Desagregação do tecido social
“Quando vemos espalhar-se nas mídias, como ocorre sempre, uma lista das maiores fortunas comparadas ao que possui o resto da humanidade, a coisa não provoca nenhuma reação de ira. Ninguém mais espera um levante dos ‘condenados da terra’ – e seria, aliás, medonho se eles se rebelassem um dia e fizessem tábula rasa do passado, como nos versos da Internacional. Uma revolta assim só poderia terminar num gigantesco banho de sangue e numa orgia de destruição.

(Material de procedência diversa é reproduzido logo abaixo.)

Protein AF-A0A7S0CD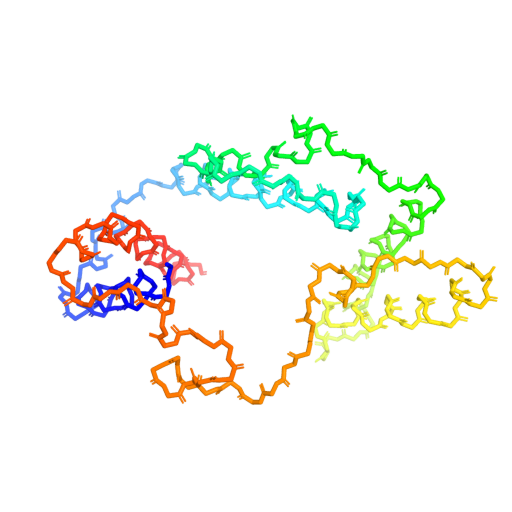29-F1 (afdb_monomer_lite)

Secondary structure (DSSP, 8-state):
-HHHHHHHHHHHHHHHHTTTHHHHTTS-HHHHHHHHHHHHHHHHHHGGGGGBPTT-------TTSTTTSTTTHHHHS-PPBPPHHHHHHHHHHHHHHHHHHHHHHHH-SSS-HHHHHHHHHHHHIIIIIGGGT--PPPHHHHS---------GGG--TTSHHHHSPPS-HHHHHHHHHHHHHHHHHHHHHHHHHHH-

Sequence (197 aa):
MFYAIMLAGILQMIFGLLRLGVLVKMIPHPVMVGFCNGLGVVIGLAQFNIFKVAGTGDNNHDRRLSEIGGAFLPFTNGTDWCDATMGLWMAFHIGVTLLTYVMFPKITKAIPASLAGIIMSTVVEWAFVRQIGYETNTVADLASVAGAFPSPVWFDTRYGYKDMMPPLTLKTFGEVLPTAITAGAIGLLESLLTLQL

Radius of gyration: 21.19 Å; chains: 1; bounding box: 47×45×57 Å

Organism: NCBI:txid420281

InterPro domains:
  IPR001902 SLC26A/SulP transporter [PTHR11814] (4-192)
  IPR011547 SLC26A/SulP transporter domain [PF00916] (2-194)

pLDDT: mean 81.78, std 13.17, range [42.75, 94.94]

Foldseek 3Di:
DVVLQVLLVVVLVVCVVVVVLVVLVPDDPVVVVVVVVVVVLLVVLLVLVLQFDQPQDDPDPPCPVCPSVVSVCSPPVPTDGHDPVQVVLVVVLVVQLVVQQVVVVVVPVPDHSNVVSVVRSVCCCVVPVVVVPHDHDDPCSNDPPDDDDDDDQCPDPPPPSVVVDDDPDPVVCVVSVVSSNVVSSVVSNVVVVVVVD

Structure (mmCIF, N/CA/C/O backbone):
data_AF-A0A7S0CD29-F1
#
_entry.id   AF-A0A7S0CD29-F1
#
loop_
_atom_site.group_PDB
_atom_site.id
_atom_site.type_symbol
_atom_site.label_atom_id
_atom_site.label_alt_id
_atom_site.label_comp_id
_atom_site.label_asym_id
_atom_site.label_entity_id
_atom_site.label_seq_id
_atom_site.pdbx_PDB_ins_code
_atom_site.Cartn_x
_atom_site.Cartn_y
_atom_site.Cartn_z
_atom_site.occupancy
_atom_site.B_iso_or_equiv
_atom_site.auth_seq_id
_atom_site.auth_comp_id
_atom_site.auth_asym_id
_atom_site.auth_atom_id
_atom_site.pdbx_PDB_model_num
ATOM 1 N N . MET A 1 1 ? 0.784 -7.956 17.227 1.00 72.94 1 MET A N 1
ATOM 2 C CA . MET A 1 1 ? -0.037 -7.457 16.099 1.00 72.94 1 MET A CA 1
ATOM 3 C C . MET A 1 1 ? -1.313 -8.258 15.865 1.00 72.94 1 MET A C 1
ATOM 5 O O . MET A 1 1 ? -2.361 -7.636 15.812 1.00 72.94 1 MET A O 1
ATOM 9 N N . PHE A 1 2 ? -1.299 -9.597 15.812 1.00 84.19 2 PHE A N 1
ATOM 10 C CA . PHE A 1 2 ? -2.535 -10.376 15.597 1.00 84.19 2 PHE A CA 1
ATOM 11 C C . PHE A 1 2 ? -3.646 -10.090 16.633 1.00 84.19 2 PHE A C 1
ATOM 13 O O . PHE A 1 2 ? -4.755 -9.716 16.257 1.00 84.19 2 PHE A O 1
ATOM 20 N N . TYR A 1 3 ? -3.331 -10.136 17.936 1.00 88.56 3 TYR A N 1
ATOM 21 C CA . TYR A 1 3 ? -4.286 -9.738 18.984 1.00 88.56 3 TYR A CA 1
ATOM 22 C C . TYR A 1 3 ? -4.735 -8.276 18.874 1.00 88.56 3 TYR A C 1
ATOM 24 O O . TYR A 1 3 ? -5.881 -7.977 19.192 1.00 88.56 3 TYR A O 1
ATOM 32 N N . ALA A 1 4 ? -3.864 -7.379 18.396 1.00 90.56 4 ALA A N 1
ATOM 33 C CA . ALA A 1 4 ? -4.199 -5.968 18.201 1.00 90.56 4 ALA A CA 1
ATOM 34 C C . ALA A 1 4 ? -5.264 -5.797 17.121 1.00 90.56 4 ALA A C 1
ATOM 36 O O . ALA A 1 4 ? -6.248 -5.106 17.343 1.00 90.56 4 ALA A O 1
ATOM 37 N N . ILE A 1 5 ? -5.092 -6.474 15.984 1.00 90.81 5 ILE A N 1
ATOM 38 C CA . ILE A 1 5 ? -6.022 -6.425 14.850 1.00 90.81 5 ILE A CA 1
ATOM 39 C C . ILE A 1 5 ? -7.361 -7.069 15.226 1.00 90.81 5 ILE A C 1
ATOM 41 O O . ILE A 1 5 ? -8.416 -6.509 14.942 1.00 90.81 5 ILE A O 1
ATOM 45 N N . MET A 1 6 ? -7.335 -8.211 15.920 1.00 91.44 6 MET A N 1
ATOM 46 C CA . MET A 1 6 ? -8.559 -8.859 16.395 1.00 91.44 6 MET A CA 1
ATOM 47 C C . MET A 1 6 ? -9.323 -7.963 17.381 1.00 91.44 6 MET A C 1
ATOM 49 O O . MET A 1 6 ? -10.534 -7.790 17.250 1.00 91.44 6 MET A O 1
ATOM 53 N N . LEU A 1 7 ? -8.617 -7.348 18.337 1.00 93.38 7 LEU A N 1
ATOM 54 C CA . LEU A 1 7 ? -9.212 -6.408 19.285 1.00 93.38 7 LEU A CA 1
ATOM 55 C C . LEU A 1 7 ? -9.736 -5.148 18.583 1.00 93.38 7 LEU A C 1
ATOM 57 O O . LEU A 1 7 ? -10.834 -4.700 18.899 1.00 93.38 7 LEU A O 1
ATOM 61 N N . ALA A 1 8 ? -9.004 -4.614 17.602 1.00 94.94 8 ALA A N 1
ATOM 62 C CA . ALA A 1 8 ? -9.446 -3.494 16.775 1.00 94.94 8 ALA A CA 1
ATOM 63 C C . ALA A 1 8 ? -10.773 -3.812 16.069 1.00 94.94 8 ALA A C 1
ATOM 65 O O . ALA A 1 8 ? -11.699 -3.009 16.137 1.00 94.94 8 ALA A O 1
ATOM 66 N N . GLY A 1 9 ? -10.906 -5.006 15.482 1.00 94.69 9 GLY A N 1
ATOM 67 C CA . GLY A 1 9 ? -12.152 -5.460 14.857 1.00 94.69 9 GLY A CA 1
ATOM 68 C C . GLY A 1 9 ? -13.318 -5.574 15.845 1.00 94.69 9 GLY A C 1
ATOM 69 O O . GLY A 1 9 ? -14.436 -5.161 15.542 1.00 94.69 9 GLY A O 1
ATOM 70 N N . ILE A 1 10 ? -13.067 -6.065 17.064 1.00 94.75 10 ILE A N 1
ATOM 71 C CA . ILE A 1 10 ? -14.084 -6.104 18.129 1.00 94.75 10 ILE A CA 1
ATOM 72 C C . ILE A 1 10 ? -14.520 -4.689 18.521 1.00 94.75 10 ILE A C 1
ATOM 74 O O . ILE A 1 10 ? -15.717 -4.418 18.611 1.00 94.75 10 ILE A O 1
ATOM 78 N N . LEU A 1 11 ? -13.572 -3.770 18.709 1.00 93.44 11 LEU A N 1
ATOM 79 C CA . LEU A 1 11 ? -13.870 -2.369 19.007 1.00 93.44 11 LEU A CA 1
ATOM 80 C C . LEU A 1 11 ? -14.683 -1.721 17.878 1.00 93.44 11 LEU A C 1
ATOM 82 O O . LEU A 1 11 ? -15.670 -1.043 18.152 1.00 93.44 11 LEU A O 1
ATOM 86 N N . GLN A 1 12 ? -14.335 -1.985 16.618 1.00 93.56 12 GLN A N 1
ATOM 87 C CA . GLN A 1 12 ? -15.087 -1.516 15.451 1.00 93.56 12 GLN A CA 1
ATOM 88 C C . GLN A 1 12 ? -16.525 -2.047 15.441 1.00 93.56 12 GLN A C 1
ATOM 90 O O . GLN A 1 12 ? -17.459 -1.272 15.230 1.00 93.56 12 GLN A O 1
ATOM 95 N N . MET A 1 13 ? -16.726 -3.337 15.737 1.00 93.75 13 MET A N 1
ATOM 96 C CA . MET A 1 13 ? -18.064 -3.928 15.868 1.00 93.75 13 MET A CA 1
ATOM 97 C C . MET A 1 13 ? -18.875 -3.266 16.988 1.00 93.75 13 MET A C 1
ATOM 99 O O . MET A 1 13 ? -20.042 -2.938 16.780 1.00 93.75 13 MET A O 1
ATOM 103 N N . ILE A 1 14 ? -18.264 -3.009 18.151 1.00 93.12 14 ILE A N 1
ATOM 104 C CA . ILE A 1 14 ? -18.916 -2.315 19.274 1.00 93.12 14 ILE A CA 1
ATOM 105 C C . ILE A 1 14 ? -19.307 -0.887 18.876 1.00 93.12 14 ILE A C 1
ATOM 107 O O . ILE A 1 14 ? -20.438 -0.469 19.118 1.00 93.12 14 ILE A O 1
ATOM 111 N N . PHE A 1 15 ? -18.412 -0.142 18.225 1.00 90.12 15 PHE A N 1
ATOM 112 C CA . PHE A 1 15 ? -18.691 1.218 17.752 1.00 90.12 15 PHE A CA 1
ATOM 113 C C . PHE A 1 15 ? -19.815 1.246 16.712 1.00 90.12 15 PHE A C 1
ATOM 115 O O . PHE A 1 15 ? -20.672 2.134 16.756 1.00 90.12 15 PHE A O 1
ATOM 122 N N . GLY A 1 16 ? -19.842 0.259 15.812 1.00 89.19 16 GLY A N 1
ATOM 123 C CA . GLY A 1 16 ? -20.924 0.061 14.852 1.00 89.19 16 GLY A CA 1
ATOM 124 C C . GLY A 1 16 ? -22.261 -0.226 15.538 1.00 89.19 16 GLY A C 1
ATOM 125 O O . GLY A 1 16 ? -23.259 0.428 15.235 1.00 89.19 16 GLY A O 1
ATOM 126 N N . LEU A 1 17 ? -22.275 -1.136 16.519 1.00 92.62 17 LEU A N 1
ATOM 127 C CA . LEU A 1 17 ? -23.474 -1.510 17.277 1.00 92.62 17 LEU A CA 1
ATOM 128 C C . LEU A 1 17 ? -24.034 -0.336 18.093 1.00 92.62 17 LEU A C 1
ATOM 130 O O . LEU A 1 17 ? -25.241 -0.100 18.097 1.00 92.62 17 LEU A O 1
ATOM 134 N N . LEU A 1 18 ? -23.155 0.436 18.735 1.00 92.31 18 LEU A N 1
ATOM 135 C CA . LEU A 1 18 ? -23.508 1.632 19.505 1.00 92.31 18 LEU A CA 1
ATOM 136 C C . LEU A 1 18 ? -23.828 2.851 18.621 1.00 92.31 18 LEU A C 1
ATOM 138 O O . LEU A 1 18 ? -24.145 3.918 19.144 1.00 92.31 18 LEU A O 1
ATOM 142 N N . ARG A 1 19 ? -23.756 2.716 17.288 1.00 85.88 19 ARG A N 1
ATOM 143 C CA . ARG A 1 19 ? -23.991 3.790 16.305 1.00 85.88 19 ARG A CA 1
ATOM 144 C C . ARG A 1 19 ? -23.114 5.028 16.532 1.00 85.88 19 ARG A C 1
ATOM 146 O O . ARG A 1 19 ? -23.495 6.148 16.190 1.00 85.88 19 ARG A O 1
ATOM 153 N N . LEU A 1 20 ? -21.898 4.825 17.037 1.00 83.00 20 LEU A N 1
ATOM 154 C CA . LEU A 1 20 ? -20.938 5.897 17.324 1.00 83.00 20 LEU A CA 1
ATOM 155 C C . LEU A 1 20 ? -20.285 6.489 16.064 1.00 83.00 20 LEU A C 1
ATOM 157 O O . LEU A 1 20 ? -19.510 7.436 16.164 1.00 83.00 20 LEU A O 1
ATOM 161 N N . GLY A 1 21 ? -20.638 6.006 14.867 1.00 71.50 21 GLY A N 1
ATOM 162 C CA . GLY A 1 21 ? -20.172 6.567 13.592 1.00 71.50 21 GLY A CA 1
ATOM 163 C C . GLY A 1 21 ? -20.517 8.051 13.392 1.00 71.50 21 GLY A C 1
ATOM 164 O O . GLY A 1 21 ? -19.895 8.717 12.570 1.00 71.50 21 GLY A O 1
ATOM 165 N N . VAL A 1 22 ? -21.461 8.603 14.167 1.00 73.75 22 VAL A N 1
ATOM 166 C CA . VAL A 1 22 ? -21.761 10.046 14.178 1.00 73.75 22 VAL A CA 1
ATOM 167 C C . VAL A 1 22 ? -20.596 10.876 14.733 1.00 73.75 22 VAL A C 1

Não é, com certeza, o que desejam aqueles que cultivam ainda um ideal de progresso, de liberdade, de decência, ou mesmo de igualdade. Se as disparidades de nossos dias são tão preocupantes, não é porque elas arriscam produzir rebeliões planetárias. É porque o desaparecimento da bússola moral que representa o princípio de igualdade contribui, em cada um de nossos países, e para a humanidade inteira, à desagregação do tecido social.”
Neste livro abrangente e poderoso, Maalouf atua como espectador e escritor comprometido, às vezes recontando eventos importantes dos quais foi uma das raras testemunhas oculares, destacando-se então como historiador acima da própria experiência. Por mais de meio século, o autor observou o mundo, viajando pelos seus quatro cantos. Estava em Saigon no final da Guerra do Vietnã, em Teerã durante o advento da República Islâmica do Irã, viajou com o entourage que repatriou o aiatolá Khomeini após seu exílio e estava em Nova York quando as Torres Gêmeas vieram abaixo – evento após o qual o mundo não seria o mesmo.